Trademark Dilution Revision Act may not meet mark owners' hopes

On October 6 2006 the Trademark Dilution Revision Act 2006 (TDRA) was signed into law in the United States. Among other changes, the TDRA abrogated the restrictive actual dilution standard for liability under the former law. In its place, the TDRA made it possible for a plaintiff to secure relief on a showing that the defendant's use of a similar mark is likely to dilute the distinctive quality of the plaintiff's mark. Harmonizing federal law with the doctrine prevailing under most state dilution laws, the TDRA also expressly recognized that dilution can take two forms. First, "'dilution by blurring' is an association arising from the similarity between a mark or trade name and a famous mark that impairs the distinctiveness of the famous mark". Second, "'dilution by tarnishment' is association arising from the similarity between a mark or trade name and a famous mark that harms the reputation of the famous mark".

Despite these reforms, which were aimed at increasing the scope of protection for famous marks, the first opinion to apply the TDRA has demonstrated that this legislation may not be the panacea that famous mark owners thought it might be. In Louis Vuitton Malletier SA v Haute Diggity Dog LLC 1:06cv321 (JCC), 2006 US Dist LEXIS 80575 (ED Va), November 3 2006, the plaintiff, Louis Vuitton Malletier SA, the manufacturer of luxury consumer goods, including luggage and handbags, which it sells under the LOUIS VUITTON and LV marks, brought an action against a company called Haute Diggity Dog LLC. Haute Diggity Dog sells plush stuffed toys and beds for dogs under names modelled on other parties' trademarks. Two such names were CHEWY VUITON and CV, which Haute Diggity Dog used in connection with canine chew toys.

In its suit, Louis Vuitton alleged both dilution and infringement. Following entry of summary judgment in Haute Diggity Dog's favour on Louis Vuitton's infringement claims, the court held that the TDRA had retroactive effect and that Louis Vuitton needed only to prove a likelihood of dilution to secure injunctive relief. Nevertheless, the opinion went downhill from there for Louis Vuitton. As to Louis Vuitton's blurring claims, the court noted that "[d]ilution by blurring occurs when consumers mistakenly associate a famous mark with goods and services of a junior mark, thereby diluting the power of the senior mark to identify and distinguish associated goods and services". Relying on interpretations of the likelihood of dilution standard under New York state law, the court found that there was "no likelihood that the parody of the plaintiff's mark by the defendant will result in dilution of plaintiff's mark". It further explained that:

"the mark continues to be associated with the true owner, [Louis Vuitton]. Its strength is not likely to be blurred by a parody dog product. Instead of blurring [Louis Vuitton's] mark, the success of the parodic use depends on the continued association with [Louis Vuitton]."

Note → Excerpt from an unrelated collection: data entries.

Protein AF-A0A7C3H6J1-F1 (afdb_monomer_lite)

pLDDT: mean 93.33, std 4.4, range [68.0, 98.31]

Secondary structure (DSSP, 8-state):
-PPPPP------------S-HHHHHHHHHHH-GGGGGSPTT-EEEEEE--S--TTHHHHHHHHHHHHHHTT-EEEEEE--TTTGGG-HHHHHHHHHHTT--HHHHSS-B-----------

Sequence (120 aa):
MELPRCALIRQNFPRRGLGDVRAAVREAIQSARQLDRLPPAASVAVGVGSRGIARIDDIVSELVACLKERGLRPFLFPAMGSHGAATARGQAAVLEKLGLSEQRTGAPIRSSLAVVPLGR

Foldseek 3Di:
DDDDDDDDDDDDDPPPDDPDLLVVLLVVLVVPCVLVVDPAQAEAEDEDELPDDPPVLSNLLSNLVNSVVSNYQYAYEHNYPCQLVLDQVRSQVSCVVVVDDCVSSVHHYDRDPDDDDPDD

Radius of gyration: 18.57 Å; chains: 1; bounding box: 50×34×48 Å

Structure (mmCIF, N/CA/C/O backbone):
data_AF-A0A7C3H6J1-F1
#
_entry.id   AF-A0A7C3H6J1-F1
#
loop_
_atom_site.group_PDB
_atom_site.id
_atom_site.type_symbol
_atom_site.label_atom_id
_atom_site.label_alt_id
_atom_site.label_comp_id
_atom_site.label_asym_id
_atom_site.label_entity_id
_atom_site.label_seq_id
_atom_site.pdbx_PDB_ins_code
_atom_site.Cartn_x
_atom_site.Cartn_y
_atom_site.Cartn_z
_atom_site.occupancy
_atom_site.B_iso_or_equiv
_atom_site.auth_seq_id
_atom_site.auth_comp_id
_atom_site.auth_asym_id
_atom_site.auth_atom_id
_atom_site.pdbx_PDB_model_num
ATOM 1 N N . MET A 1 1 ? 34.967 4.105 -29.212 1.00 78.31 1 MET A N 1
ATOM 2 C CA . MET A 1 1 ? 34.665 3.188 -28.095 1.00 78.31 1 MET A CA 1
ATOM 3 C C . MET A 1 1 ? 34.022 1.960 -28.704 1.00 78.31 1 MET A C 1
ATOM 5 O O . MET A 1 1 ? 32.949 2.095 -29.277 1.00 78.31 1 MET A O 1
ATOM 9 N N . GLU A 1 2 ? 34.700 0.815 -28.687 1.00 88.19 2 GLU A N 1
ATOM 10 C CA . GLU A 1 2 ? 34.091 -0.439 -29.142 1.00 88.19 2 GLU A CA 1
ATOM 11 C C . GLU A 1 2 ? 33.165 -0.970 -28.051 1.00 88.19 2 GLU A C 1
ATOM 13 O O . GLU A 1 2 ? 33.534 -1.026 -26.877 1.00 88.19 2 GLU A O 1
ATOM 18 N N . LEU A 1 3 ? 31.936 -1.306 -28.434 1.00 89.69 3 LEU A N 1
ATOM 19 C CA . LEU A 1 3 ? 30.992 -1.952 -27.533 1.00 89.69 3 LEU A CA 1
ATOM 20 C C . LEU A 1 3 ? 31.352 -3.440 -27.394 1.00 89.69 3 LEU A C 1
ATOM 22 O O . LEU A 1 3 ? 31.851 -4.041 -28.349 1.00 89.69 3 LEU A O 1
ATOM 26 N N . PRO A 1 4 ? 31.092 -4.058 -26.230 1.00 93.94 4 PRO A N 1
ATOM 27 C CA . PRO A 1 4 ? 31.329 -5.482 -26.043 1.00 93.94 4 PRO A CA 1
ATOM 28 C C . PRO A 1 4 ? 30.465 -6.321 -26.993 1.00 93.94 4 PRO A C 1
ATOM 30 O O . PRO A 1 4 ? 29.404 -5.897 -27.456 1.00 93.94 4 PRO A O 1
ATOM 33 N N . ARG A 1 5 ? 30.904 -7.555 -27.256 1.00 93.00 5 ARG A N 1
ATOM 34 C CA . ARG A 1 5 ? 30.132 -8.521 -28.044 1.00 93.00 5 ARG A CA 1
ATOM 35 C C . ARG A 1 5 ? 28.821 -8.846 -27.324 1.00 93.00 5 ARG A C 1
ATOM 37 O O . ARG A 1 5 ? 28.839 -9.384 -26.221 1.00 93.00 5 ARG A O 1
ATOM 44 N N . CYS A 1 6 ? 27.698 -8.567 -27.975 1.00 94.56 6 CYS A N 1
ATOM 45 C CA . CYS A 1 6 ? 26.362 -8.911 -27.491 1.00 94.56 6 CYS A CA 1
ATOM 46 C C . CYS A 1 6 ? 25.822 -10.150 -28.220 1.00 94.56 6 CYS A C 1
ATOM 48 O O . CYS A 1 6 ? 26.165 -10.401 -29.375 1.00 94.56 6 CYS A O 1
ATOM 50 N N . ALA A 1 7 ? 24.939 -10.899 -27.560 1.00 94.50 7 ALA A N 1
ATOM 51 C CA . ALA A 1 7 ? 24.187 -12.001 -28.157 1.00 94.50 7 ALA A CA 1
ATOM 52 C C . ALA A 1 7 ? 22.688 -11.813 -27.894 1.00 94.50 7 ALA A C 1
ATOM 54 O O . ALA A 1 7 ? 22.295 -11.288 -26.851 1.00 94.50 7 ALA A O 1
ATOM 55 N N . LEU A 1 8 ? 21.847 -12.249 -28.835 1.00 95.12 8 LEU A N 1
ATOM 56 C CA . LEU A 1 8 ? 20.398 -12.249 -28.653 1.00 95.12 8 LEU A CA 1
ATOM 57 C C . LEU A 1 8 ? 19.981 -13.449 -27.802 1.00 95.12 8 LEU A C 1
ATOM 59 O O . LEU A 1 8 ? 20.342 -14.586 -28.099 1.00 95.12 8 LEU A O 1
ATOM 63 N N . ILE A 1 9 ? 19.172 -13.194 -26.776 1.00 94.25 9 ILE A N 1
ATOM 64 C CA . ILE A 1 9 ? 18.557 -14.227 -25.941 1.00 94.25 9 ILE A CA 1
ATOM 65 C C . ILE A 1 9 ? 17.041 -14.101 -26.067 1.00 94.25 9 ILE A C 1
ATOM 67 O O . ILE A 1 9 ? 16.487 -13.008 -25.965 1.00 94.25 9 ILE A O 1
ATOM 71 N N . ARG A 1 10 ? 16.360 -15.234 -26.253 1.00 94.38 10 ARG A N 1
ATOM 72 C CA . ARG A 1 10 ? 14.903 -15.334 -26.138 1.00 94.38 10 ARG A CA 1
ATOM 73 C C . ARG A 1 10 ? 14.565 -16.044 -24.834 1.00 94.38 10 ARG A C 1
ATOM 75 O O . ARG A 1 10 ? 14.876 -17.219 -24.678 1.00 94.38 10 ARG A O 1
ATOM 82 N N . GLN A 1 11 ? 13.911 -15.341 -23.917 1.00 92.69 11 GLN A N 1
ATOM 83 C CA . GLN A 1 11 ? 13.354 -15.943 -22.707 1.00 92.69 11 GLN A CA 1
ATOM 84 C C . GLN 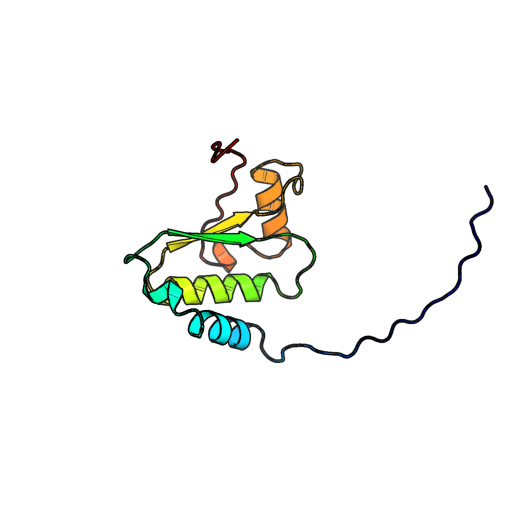A 1 11 ? 11.893 -16.324 -22.945 1.00 92.69 11 GLN A C 1
ATOM 86 O O . GLN A 1 11 ? 11.110 -15.520 -23.449 1.00 92.69 11 GLN A O 1
ATOM 91 N N . ASN A 1 12 ? 11.531 -17.553 -22.584 1.00 92.69 12 ASN A N 1
ATOM 92 C CA . ASN A 1 12 ? 10.153 -18.026 -22.589 1.00 92.69 12 ASN A CA 1
ATOM 93 C C . ASN A 1 12 ? 9.758 -18.360 -21.148 1.00 92.69 12 ASN A C 1
ATOM 95 O O . ASN A 1 12 ? 10.293 -19.299 -20.561 1.00 92.69 12 ASN A O 1
ATOM 99 N N . PHE A 1 13 ? 8.862 -17.564 -20.569 1.00 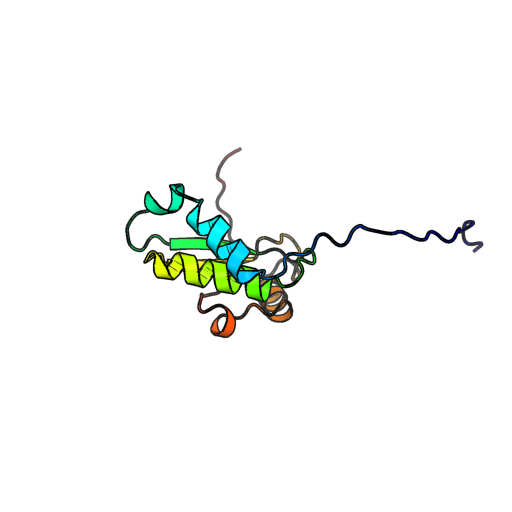87.88 13 PHE A N 1
ATOM 100 C CA . PHE A 1 13 ? 8.374 -17.771 -19.210 1.00 87.88 13 PHE A CA 1
ATOM 101 C C . PHE A 1 13 ? 7.008 -18.460 -19.249 1.00 87.88 13 PHE A C 1
ATOM 103 O O . PHE A 1 13 ? 6.144 -18.049 -20.028 1.00 87.88 13 PHE A O 1
ATOM 110 N N . PRO A 1 14 ? 6.760 -19.470 -18.396 1.00 87.69 14 PRO A N 1
ATOM 111 C CA . PRO A 1 14 ? 5.432 -20.053 -18.291 1.00 87.69 14 PRO A CA 1
ATOM 112 C C . PRO A 1 14 ? 4.440 -18.983 -17.824 1.00 87.69 14 PRO A C 1
ATOM 114 O O . PRO A 1 14 ? 4.690 -18.260 -16.856 1.00 87.69 14 PRO A O 1
ATOM 117 N N . ARG A 1 15 ? 3.286 -18.893 -18.490 1.00 82.81 15 ARG A N 1
ATOM 118 C CA . ARG A 1 15 ? 2.236 -17.935 -18.132 1.00 82.81 15 ARG A CA 1
ATOM 119 C C . ARG A 1 15 ? 1.484 -18.419 -16.889 1.00 82.81 15 ARG A C 1
ATOM 121 O O . ARG A 1 15 ? 0.457 -19.075 -16.994 1.00 82.81 15 ARG A O 1
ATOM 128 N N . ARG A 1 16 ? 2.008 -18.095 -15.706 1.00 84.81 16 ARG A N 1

Accordingly, the court entered summary judgment of non-liability on Louis Vuitton's dilution-by-blurring claim.

Louis Vuitton's dilution-by-tarnishment claim fared no better. The court began its analysis by holding that "[t]arnishment occurs when the plaintiff's trademark is likened to products of low quality, or is portrayed in a negative context". Nevertheless, the court also observed that "[w]hen the association is made through harmless or clean puns or parodies ..., tarnishment is unlikely". Applying this standard, the court concluded that Louis Vuitton had offered only a "flimsy theory" of why Haute Diggity Dog's use might be considered tarnishing: "[A] pet might some day choke on a Chewy Vuiton squeak toy and incite the wrath of a confused customer against Louis Vuitton". Holding this showing inadequate as a matter of law, the court entered summary judgment in Haute Diggity Dog's favour on Louis Vuitton's tarnishment claim as well.